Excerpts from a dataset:
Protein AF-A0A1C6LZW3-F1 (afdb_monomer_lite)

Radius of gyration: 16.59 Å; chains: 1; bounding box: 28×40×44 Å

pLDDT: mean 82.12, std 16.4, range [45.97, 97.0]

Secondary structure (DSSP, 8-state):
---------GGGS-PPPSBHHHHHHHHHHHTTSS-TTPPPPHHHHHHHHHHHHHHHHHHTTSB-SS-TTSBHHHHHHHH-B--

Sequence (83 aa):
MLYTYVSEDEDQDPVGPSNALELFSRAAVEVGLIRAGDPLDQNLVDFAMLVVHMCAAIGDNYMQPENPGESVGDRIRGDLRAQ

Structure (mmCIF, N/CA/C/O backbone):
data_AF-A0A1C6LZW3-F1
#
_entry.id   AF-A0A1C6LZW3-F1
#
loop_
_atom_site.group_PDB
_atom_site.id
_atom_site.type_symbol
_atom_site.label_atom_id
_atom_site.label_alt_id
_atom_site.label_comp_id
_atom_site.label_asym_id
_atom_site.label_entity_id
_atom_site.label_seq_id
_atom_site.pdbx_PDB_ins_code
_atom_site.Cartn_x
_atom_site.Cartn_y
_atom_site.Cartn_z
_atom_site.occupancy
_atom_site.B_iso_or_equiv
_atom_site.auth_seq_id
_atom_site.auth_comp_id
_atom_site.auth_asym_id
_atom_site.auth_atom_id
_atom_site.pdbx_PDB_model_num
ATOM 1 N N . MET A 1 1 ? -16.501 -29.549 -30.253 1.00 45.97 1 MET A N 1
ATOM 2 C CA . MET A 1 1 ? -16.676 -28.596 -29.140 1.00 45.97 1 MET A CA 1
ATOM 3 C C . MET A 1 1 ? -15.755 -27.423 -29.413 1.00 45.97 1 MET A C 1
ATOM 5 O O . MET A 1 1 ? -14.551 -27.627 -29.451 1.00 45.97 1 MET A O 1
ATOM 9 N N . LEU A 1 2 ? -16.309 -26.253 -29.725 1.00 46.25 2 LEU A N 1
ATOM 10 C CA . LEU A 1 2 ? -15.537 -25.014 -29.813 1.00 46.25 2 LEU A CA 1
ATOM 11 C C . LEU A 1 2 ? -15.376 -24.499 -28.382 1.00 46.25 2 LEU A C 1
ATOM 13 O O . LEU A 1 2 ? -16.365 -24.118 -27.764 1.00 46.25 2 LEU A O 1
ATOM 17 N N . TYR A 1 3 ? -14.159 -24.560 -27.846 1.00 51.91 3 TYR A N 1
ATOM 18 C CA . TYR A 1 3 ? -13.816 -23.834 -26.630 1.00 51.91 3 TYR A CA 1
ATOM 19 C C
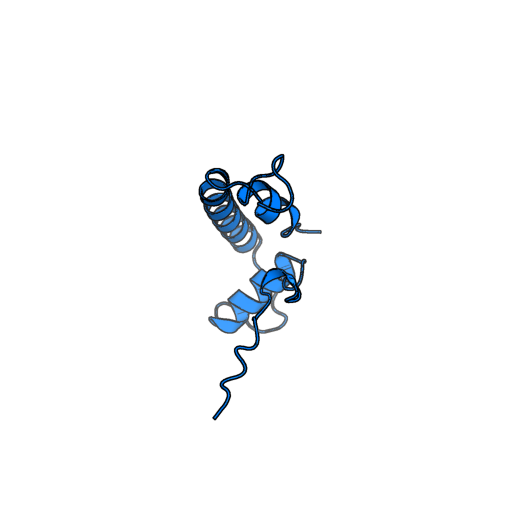 . TYR A 1 3 ? -13.767 -22.354 -27.003 1.00 51.91 3 TYR A C 1
ATOM 21 O O . TYR A 1 3 ? -12.834 -21.908 -27.668 1.00 51.91 3 TYR A O 1
ATOM 29 N N . THR A 1 4 ? -14.795 -21.595 -26.636 1.00 53.97 4 T
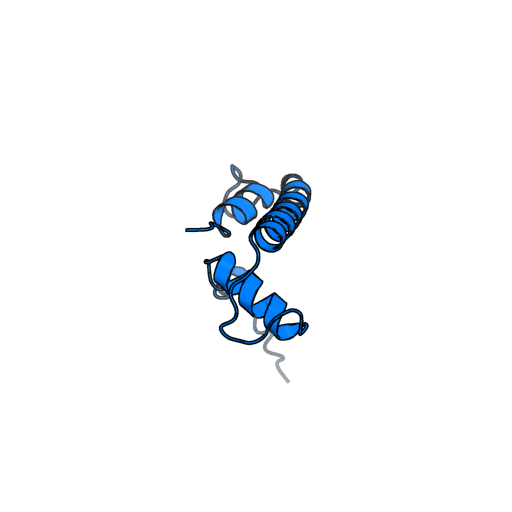HR A N 1
ATOM 30 C CA . THR A 1 4 ? -14.686 -20.140 -26.573 1.00 53.97 4 THR A CA 1
ATOM 31 C C . THR A 1 4 ? -13.718 -19.819 -25.444 1.00 53.97 4 THR A C 1
ATOM 33 O O . THR A 1 4 ? -14.094 -19.875 -24.276 1.00 53.97 4 THR A O 1
ATOM 36 N N . TYR A 1 5 ? -12.462 -19.533 -25.793 1.00 53.97 5 TYR A N 1
ATOM 37 C CA . TYR A 1 5 ? -11.601 -18.728 -24.936 1.00 53.97 5 TYR A CA 1
ATOM 38 C C . TYR A 1 5 ? -12.288 -17.371 -24.819 1.00 53.97 5 TYR A C 1
ATOM 40 O O . TYR A 1 5 ? -12.276 -16.583 -25.763 1.00 53.97 5 TYR A O 1
ATOM 48 N N . VAL A 1 6 ? -12.971 -17.141 -23.701 1.00 60.72 6 VAL A N 1
ATOM 49 C CA . VAL A 1 6 ? -13.279 -15.777 -23.288 1.00 60.72 6 VAL A CA 1
ATOM 50 C C . VAL A 1 6 ? -11.912 -15.185 -22.976 1.00 60.72 6 VAL A C 1
ATOM 52 O O . VAL A 1 6 ? -11.227 -15.678 -22.084 1.00 60.72 6 VAL A O 1
ATOM 55 N N . SER A 1 7 ? -11.450 -14.240 -23.790 1.00 62.03 7 SER A N 1
ATOM 56 C CA . SER A 1 7 ? -10.331 -13.397 -23.392 1.00 62.03 7 SER A CA 1
ATOM 57 C C . SER A 1 7 ? -10.820 -12.612 -22.180 1.00 62.03 7 SER A C 1
ATOM 59 O O . SER A 1 7 ? -11.628 -11.698 -22.345 1.00 62.03 7 SER A O 1
ATOM 61 N N . GLU A 1 8 ? -10.436 -13.032 -20.976 1.00 49.59 8 GLU A N 1
ATOM 62 C CA . GLU A 1 8 ? -10.516 -12.141 -19.824 1.00 49.59 8 GLU A CA 1
ATOM 63 C C . GLU A 1 8 ? -9.584 -10.971 -20.128 1.00 49.59 8 GLU A C 1
ATOM 65 O O . GLU A 1 8 ? -8.396 -11.154 -20.397 1.00 49.59 8 GLU A O 1
ATOM 70 N N . ASP A 1 9 ? -10.183 -9.793 -20.224 1.00 66.56 9 ASP A N 1
ATOM 71 C CA . ASP A 1 9 ? -9.484 -8.532 -20.381 1.00 66.56 9 ASP A CA 1
ATOM 72 C C . ASP A 1 9 ? -9.344 -7.958 -18.970 1.00 66.56 9 ASP A C 1
ATOM 74 O O . ASP A 1 9 ? -10.237 -7.255 -18.497 1.00 66.56 9 ASP A O 1
ATOM 78 N N . GLU A 1 10 ? -8.271 -8.346 -18.266 1.00 56.34 10 GLU A N 1
ATOM 79 C CA . GLU A 1 10 ? -7.986 -7.886 -16.894 1.00 56.34 10 GLU A CA 1
ATOM 80 C C . GLU A 1 10 ? -7.938 -6.346 -16.808 1.00 56.34 10 GLU A C 1
ATOM 82 O O . GLU A 1 10 ? -8.171 -5.774 -15.745 1.00 56.34 10 GLU A O 1
ATOM 87 N N . ASP A 1 11 ? -7.706 -5.655 -17.931 1.00 60.62 11 ASP A N 1
ATOM 88 C CA . ASP A 1 11 ? -7.661 -4.193 -18.008 1.00 60.62 11 ASP A CA 1
ATOM 89 C C . ASP A 1 11 ? -9.057 -3.537 -17.980 1.00 60.62 11 ASP A C 1
ATOM 91 O O . ASP A 1 11 ? -9.176 -2.337 -17.713 1.00 60.62 11 ASP A O 1
ATOM 95 N N . GLN A 1 12 ? -10.122 -4.308 -18.234 1.00 50.69 12 GLN A N 1
ATOM 96 C CA . GLN A 1 12 ? -11.524 -3.869 -18.136 1.00 50.69 12 GLN A CA 1
ATOM 97 C C . GLN A 1 12 ? -12.136 -4.145 -16.762 1.00 50.69 12 GLN A C 1
ATOM 99 O O . GLN A 1 12 ? -13.250 -3.680 -16.483 1.00 50.69 12 GLN A O 1
ATOM 104 N N . ASP A 1 13 ? -11.446 -4.896 -15.904 1.00 59.12 13 ASP A N 1
ATOM 105 C CA . ASP A 1 13 ? -11.949 -5.159 -14.569 1.00 59.12 13 ASP A CA 1
ATOM 106 C C . ASP A 1 13 ? -11.948 -3.857 -13.762 1.00 59.12 13 ASP A C 1
ATOM 108 O O . ASP A 1 13 ? -10.971 -3.100 -13.777 1.00 59.12 13 ASP A O 1
ATOM 112 N N . PRO A 1 14 ? -13.044 -3.545 -13.048 1.00 50.62 14 PRO A N 1
ATOM 113 C CA . PRO A 1 14 ? -13.075 -2.375 -12.195 1.00 50.62 14 PRO A CA 1
ATOM 114 C C . PRO A 1 14 ? -11.944 -2.484 -11.172 1.00 50.62 14 PRO A C 1
ATOM 116 O O . PRO A 1 14 ? -12.003 -3.293 -10.243 1.00 50.62 14 PRO A O 1
ATOM 119 N N . VAL A 1 15 ? -10.917 -1.644 -11.338 1.00 59.69 15 VAL A N 1
ATOM 120 C CA . VAL A 1 15 ? -9.875 -1.462 -10.330 1.00 59.69 15 VAL A CA 1
ATOM 121 C C . VAL A 1 15 ? -10.581 -1.088 -9.030 1.00 59.69 15 VAL A C 1
ATOM 123 O O . VAL A 1 15 ? -11.427 -0.192 -9.005 1.00 59.69 15 VAL A O 1
ATOM 126 N N . GLY A 1 16 ? -10.339 -1.887 -7.989 1.00 54.72 16 GLY A N 1
ATOM 127 C CA . GLY A 1 16 ? -11.092 -1.862 -6.738 1.00 54.72 16 GLY A CA 1
ATOM 128 C C . GLY A 1 16 ? -11.173 -0.475 -6.079 1.00 54.72 16 GLY A C 1
ATOM 129 O O . GLY A 1 16 ? -10.535 0.478 -6.520 1.00 54.72 16 GLY A O 1
ATOM 130 N N . PRO A 1 17 ? -11.966 -0.335 -5.002 1.00 55.44 17 PRO A N 1
ATOM 131 C CA . PRO A 1 17 ? -12.285 0.965 -4.415 1.00 55.44 17 PRO A CA 1
ATOM 132 C C . PRO A 1 17 ? -11.028 1.800 -4.141 1.00 55.44 17 PRO A C 1
ATOM 134 O O . PRO A 1 17 ? -10.089 1.337 -3.505 1.00 55.44 17 PRO A O 1
ATOM 137 N N . SER A 1 18 ? -11.033 3.045 -4.611 1.00 64.69 18 SER A N 1
ATOM 138 C CA . SER A 1 18 ? -9.881 3.955 -4.625 1.00 64.69 18 SER A CA 1
ATOM 139 C C . SER A 1 18 ? -9.584 4.624 -3.278 1.00 64.69 18 SER A C 1
ATOM 141 O O . SER A 1 18 ? -8.630 5.392 -3.162 1.00 64.69 18 SER A O 1
ATOM 143 N N . ASN A 1 19 ? -10.380 4.341 -2.242 1.00 82.56 19 ASN A N 1
ATOM 144 C CA . ASN A 1 19 ? -10.133 4.851 -0.901 1.00 82.56 19 ASN A CA 1
ATOM 145 C C . ASN A 1 19 ? -9.257 3.873 -0.108 1.00 82.56 19 ASN A C 1
ATOM 147 O O . ASN A 1 19 ? -9.724 2.836 0.371 1.00 82.56 19 ASN A O 1
ATOM 151 N N . ALA A 1 20 ? -7.988 4.246 0.071 1.00 84.19 20 ALA A N 1
ATOM 152 C CA . ALA A 1 20 ? -7.010 3.480 0.839 1.00 84.19 20 ALA A CA 1
ATOM 153 C C . ALA A 1 20 ? -7.519 3.114 2.245 1.00 84.19 20 ALA A C 1
ATOM 155 O O . ALA A 1 20 ? -7.373 1.974 2.681 1.00 84.19 20 ALA A O 1
ATOM 156 N N . LEU A 1 21 ? -8.183 4.047 2.936 1.00 88.56 21 LEU A N 1
ATOM 157 C CA . LEU A 1 21 ? -8.678 3.821 4.292 1.00 88.56 21 LEU A CA 1
ATOM 158 C C . LEU A 1 21 ? -9.799 2.777 4.330 1.00 88.56 21 LEU A C 1
ATOM 160 O O . LEU A 1 21 ? -9.839 1.949 5.241 1.00 88.56 21 LEU A O 1
ATOM 164 N N . GLU A 1 22 ? -10.690 2.786 3.340 1.00 88.69 22 GLU A N 1
ATOM 165 C CA . GLU A 1 22 ? -11.759 1.791 3.224 1.00 88.69 22 GLU A CA 1
ATOM 166 C C . GLU A 1 22 ? -11.182 0.400 2.936 1.00 88.69 22 GLU A C 1
ATOM 168 O O . GLU A 1 22 ? -11.556 -0.577 3.590 1.00 88.69 22 GLU A O 1
ATOM 173 N N . LEU A 1 23 ? -10.214 0.319 2.017 1.00 90.19 23 LEU A N 1
ATOM 174 C CA . LEU A 1 23 ? -9.502 -0.918 1.700 1.00 90.19 23 LEU A CA 1
ATOM 175 C C . LEU A 1 23 ? -8.789 -1.494 2.926 1.00 90.19 23 LEU A C 1
ATOM 177 O O . LEU A 1 23 ? -8.954 -2.677 3.233 1.00 90.19 23 LEU A O 1
ATOM 181 N N . PHE A 1 24 ? -8.034 -0.664 3.648 1.00 92.25 24 PHE A N 1
ATOM 182 C CA . PHE A 1 24 ? -7.314 -1.090 4.845 1.00 92.25 24 PHE A CA 1
ATOM 183 C C . PHE A 1 24 ? -8.270 -1.492 5.967 1.00 92.25 24 PHE A C 1
ATOM 185 O O . PHE A 1 24 ? -8.041 -2.508 6.620 1.00 92.25 24 PHE A O 1
ATOM 192 N N . SER A 1 25 ? -9.371 -0.758 6.155 1.00 93.00 25 SER A N 1
ATOM 193 C CA . SER A 1 25 ? -10.384 -1.099 7.159 1.00 93.00 25 SER A CA 1
ATOM 194 C C . SER A 1 25 ? -11.041 -2.440 6.846 1.00 93.00 25 SER A C 1
ATOM 196 O O . SER A 1 25 ? -11.165 -3.285 7.730 1.00 93.00 25 SER A O 1
ATOM 198 N N . ARG A 1 26 ? -11.403 -2.686 5.581 1.00 93.31 26 ARG A N 1
ATOM 199 C CA . ARG A 1 26 ? -11.974 -3.969 5.153 1.00 93.31 26 ARG A CA 1
ATOM 200 C C . ARG A 1 26 ? -10.995 -5.119 5.366 1.00 93.31 26 ARG A C 1
ATOM 202 O O . ARG A 1 26 ? -11.389 -6.132 5.934 1.00 93.31 26 ARG A O 1
ATOM 209 N N . ALA A 1 27 ? -9.733 -4.945 4.974 1.00 94.00 27 ALA A N 1
ATOM 210 C CA . ALA A 1 27 ? -8.695 -5.952 5.180 1.00 94.00 27 ALA A CA 1
ATOM 211 C C . ALA A 1 27 ? -8.474 -6.244 6.675 1.00 94.00 27 ALA A C 1
ATOM 213 O O . ALA A 1 27 ? -8.383 -7.402 7.075 1.00 94.00 27 ALA A O 1
ATOM 214 N N . ALA A 1 28 ? -8.452 -5.207 7.519 1.00 94.94 28 ALA A N 1
ATOM 215 C CA . ALA A 1 28 ? -8.311 -5.353 8.965 1.00 94.94 28 ALA A CA 1
ATOM 216 C C . ALA A 1 28 ? -9.506 -6.089 9.602 1.00 94.94 28 ALA A C 1
ATOM 218 O O . ALA A 1 28 ? -9.308 -6.911 10.497 1.00 94.94 28 ALA A O 1
ATOM 219 N N . VAL A 1 29 ? -10.732 -5.847 9.126 1.00 96.12 29 VAL A N 1
ATOM 220 C CA . VAL A 1 29 ? -11.924 -6.605 9.546 1.00 96.12 29 VAL A CA 1
ATOM 221 C C . VAL A 1 29 ? -11.838 -8.063 9.096 1.00 96.12 29 VAL A C 1
ATOM 223 O O . VAL A 1 29 ? -12.112 -8.962 9.888 1.00 96.12 29 VAL A O 1
ATOM 226 N N . GLU A 1 30 ? -11.439 -8.308 7.848 1.00 96.69 30 GLU A N 1
ATOM 227 C CA . GLU A 1 30 ? -11.358 -9.649 7.258 1.00 96.69 30 GLU A CA 1
ATOM 228 C C . GLU A 1 30 ? -10.406 -10.569 8.032 1.00 96.69 30 GLU A C 1
ATOM 230 O O . GLU A 1 30 ? -10.736 -11.725 8.296 1.00 96.69 30 GLU A O 1
ATOM 235 N N . VAL A 1 31 ? -9.260 -10.045 8.474 1.00 96.62 31 VAL A N 1
ATOM 236 C CA . VAL A 1 31 ? -8.286 -10.806 9.277 1.00 96.62 31 VAL A CA 1
ATOM 237 C C . VAL A 1 31 ? -8.593 -10.800 10.781 1.00 96.62 31 VAL A C 1
ATOM 239 O O . VAL A 1 31 ? -7.839 -11.377 11.565 1.00 96.62 31 VAL A O 1
ATOM 242 N N . GLY A 1 32 ? -9.684 -10.152 11.204 1.00 95.50 32 GLY A N 1
ATOM 243 C CA . GLY A 1 32 ? -10.111 -10.079 12.603 1.00 95.50 32 GLY A CA 1
ATOM 244 C C . GLY A 1 32 ? -9.269 -9.155 13.487 1.00 95.50 32 GLY A C 1
ATOM 245 O O . GLY A 1 32 ? -9.294 -9.303 14.709 1.00 95.50 32 GLY A O 1
ATOM 246 N N . LEU A 1 33 ? -8.526 -8.214 12.897 1.00 95.31 33 LEU A N 1
ATOM 247 C CA . LEU A 1 33 ? -7.735 -7.225 13.634 1.00 95.31 33 LEU A CA 1
ATOM 248 C C . LEU A 1 33 ? -8.629 -6.188 14.330 1.00 95.31 33 LEU A C 1
ATOM 250 O O . LEU A 1 33 ? -8.327 -5.770 15.446 1.00 95.31 33 LEU A O 1
ATOM 254 N N . ILE A 1 34 ? -9.735 -5.805 13.684 1.00 94.88 34 ILE A N 1
ATOM 255 C CA . ILE A 1 34 ? -10.763 -4.898 14.220 1.00 94.88 34 ILE A CA 1
ATOM 256 C C . ILE A 1 34 ? -12.173 -5.430 13.915 1.00 94.88 34 ILE A C 1
ATOM 258 O O . ILE A 1 34 ? -12.333 -6.347 13.106 1.00 94.88 34 ILE A O 1
ATOM 262 N N . ARG A 1 35 ? -13.217 -4.854 14.527 1.00 95.56 35 ARG A N 1
ATOM 263 C CA . ARG A 1 35 ? -14.615 -5.109 14.133 1.00 95.56 35 ARG A CA 1
ATOM 264 C C . ARG A 1 35 ? -15.078 -4.112 13.074 1.00 95.56 35 ARG A C 1
ATOM 266 O O . ARG A 1 35 ? -14.538 -3.019 12.938 1.00 95.56 35 ARG A O 1
ATOM 273 N N . ALA A 1 36 ? -16.127 -4.473 12.337 1.00 92.94 36 ALA A N 1
ATOM 274 C CA . ALA A 1 36 ? -16.754 -3.559 11.387 1.00 92.94 36 ALA A CA 1
ATOM 275 C C . ALA A 1 36 ? -17.270 -2.296 12.101 1.00 92.94 36 ALA A C 1
ATOM 277 O O . ALA A 1 36 ? -18.051 -2.393 13.048 1.00 92.94 36 ALA A O 1
ATOM 278 N N . GLY A 1 37 ? -16.842 -1.127 11.621 1.00 89.50 37 GLY A
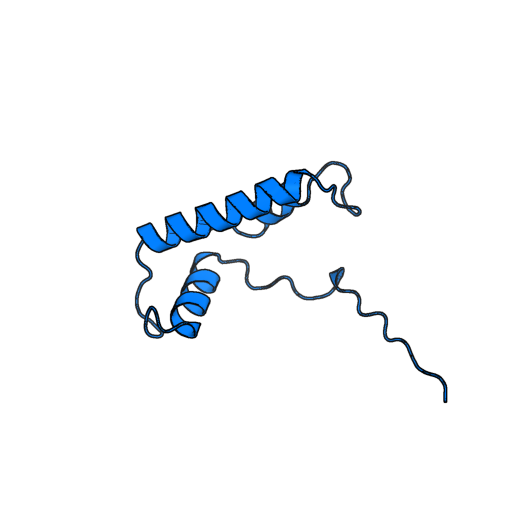 N 1
ATOM 279 C CA . GLY A 1 37 ? -17.175 0.175 12.205 1.00 89.50 37 GLY A CA 1
ATOM 280 C C . GLY A 1 37 ? -16.189 0.678 13.263 1.00 89.50 37 GLY A C 1
ATOM 281 O O . GLY A 1 37 ? -16.297 1.839 13.656 1.00 89.50 37 GLY A O 1
ATOM 282 N N . ASP A 1 38 ? -15.221 -0.139 13.693 1.00 91.94 38 ASP A N 1
ATOM 283 C CA . ASP A 1 38 ? -14.125 0
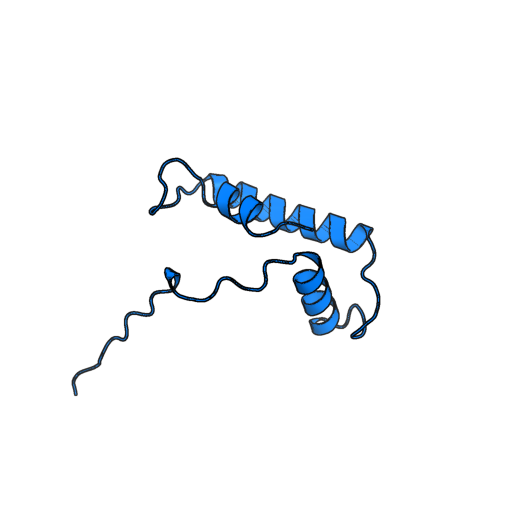.346 14.532 1.00 91.94 38 ASP A CA 1
ATOM 284 C C . ASP A 1 38 ? -13.213 1.280 13.710 1.00 91.94 38 ASP A C 1
ATOM 286 O O . ASP A 1 38 ? -12.976 1.024 12.523 1.00 91.94 38 ASP A O 1
ATOM 290 N N . PRO A 1 39 ? -12.687 2.364 14.308 1.00 90.19 39 PRO A N 1
ATOM 291 C CA . PRO A 1 39 ? -11.717 3.216 13.635 1.00 90.19 39 PRO A CA 1
ATOM 292 C C . PRO A 1 39 ? -10.395 2.468 13.430 1.00 90.19 39 PRO A C 1
ATOM 294 O O . PRO A 1 39 ? -9.972 1.678 14.278 1.00 90.19 39 PRO A O 1
ATOM 297 N N . LEU A 1 40 ? -9.712 2.766 12.326 1.00 92.75 40 LEU A N 1
ATOM 298 C CA . LEU A 1 40 ? -8.372 2.253 12.074 1.00 92.75 40 LEU A CA 1
ATOM 299 C C . LEU A 1 40 ? -7.335 3.123 12.799 1.00 92.75 40 LEU A C 1
ATOM 301 O O . LEU A 1 40 ? -7.391 4.350 12.725 1.00 92.75 40 LEU A O 1
ATOM 305 N N . ASP A 1 41 ? -6.392 2.495 13.505 1.00 92.00 41 ASP A N 1
ATOM 306 C CA . ASP A 1 41 ? -5.289 3.218 14.146 1.00 92.00 41 ASP A CA 1
ATOM 307 C C . ASP A 1 41 ? -4.386 3.867 13.087 1.00 92.00 41 ASP A C 1
ATOM 309 O O . ASP A 1 41 ? -4.039 3.234 12.086 1.00 92.00 41 ASP A O 1
ATOM 313 N N . GLN A 1 42 ? -3.971 5.115 13.310 1.00 92.25 42 GLN A N 1
ATOM 314 C CA . GLN A 1 42 ? -3.156 5.845 12.337 1.00 92.25 42 GLN A CA 1
ATOM 315 C C . GLN A 1 42 ? -1.804 5.162 12.079 1.00 92.25 42 GLN A C 1
ATOM 317 O O . GLN A 1 42 ? -1.354 5.139 10.939 1.00 92.25 42 GLN A O 1
ATOM 322 N N . ASN A 1 43 ? -1.183 4.523 13.079 1.00 94.50 43 ASN A N 1
ATOM 323 C CA . ASN A 1 43 ? 0.081 3.812 12.856 1.00 94.50 43 ASN A CA 1
ATOM 324 C C . ASN A 1 43 ? -0.109 2.599 11.936 1.00 94.50 43 ASN A C 1
ATOM 326 O O . ASN A 1 43 ? 0.801 2.234 11.192 1.00 94.50 43 ASN A O 1
ATOM 330 N N . LEU A 1 44 ? -1.285 1.964 11.979 1.00 91.88 44 LEU A N 1
ATOM 331 C CA . LEU A 1 44 ? -1.622 0.864 11.080 1.00 91.88 44 LEU A CA 1
ATOM 332 C C . LEU A 1 44 ? -1.844 1.368 9.650 1.00 91.88 44 LEU A C 1
ATOM 334 O O . LEU A 1 44 ? -1.378 0.726 8.711 1.00 91.88 44 LEU A O 1
ATOM 338 N N . VAL A 1 45 ? -2.506 2.519 9.490 1.00 92.62 45 VAL A N 1
ATOM 339 C CA . VAL A 1 45 ? -2.639 3.198 8.189 1.00 92.62 45 VAL A CA 1
ATOM 340 C C . VAL A 1 45 ? -1.256 3.512 7.618 1.00 92.62 45 VAL A C 1
ATOM 342 O O . VAL A 1 45 ? -0.967 3.147 6.480 1.00 92.62 45 VAL A O 1
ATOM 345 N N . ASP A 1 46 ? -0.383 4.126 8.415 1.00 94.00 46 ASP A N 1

### [WHAT TO WORK ON]
Could you reproduce, exactly, every line above from the line with "ATOM 160 O O" to the line with "ATOM 175 C C", and no other line? Both ends count.

### [ANSWER SECTION]
ATOM 160 O O . LEU A 1 21 ? -9.839 1.949 5.241 1.00 88.56 21 LEU A O 1
ATOM 164 N N . GLU A 1 22 ? -10.690 2.786 3.340 1.00 88.69 22 GLU A N 1
ATOM 165 C CA . GLU A 1 22 ? -11.759 1.791 3.224 1.00 88.69 22 GLU A CA 1
ATOM 166 C C . GLU A 1 22 ? -11.182 0.400 2.936 1.00 88.69 22 GLU A C 1
ATOM 168 O O . GLU A 1 22 ? -11.556 -0.577 3.590 1.00 88.69 22 GLU A O 1
ATOM 173 N N . LEU A 1 23 ? -10.214 0.319 2.017 1.00 90.19 23 LEU A N 1
ATOM 174 C CA . LEU A 1 23 ? -9.502 -0.918 1.700 1.00 90.19 23 LEU A CA 1
ATOM 175 C C . LEU A 1 23 ? -8.789 -1.494 2.926 1.00 90.19 23 LEU A C 1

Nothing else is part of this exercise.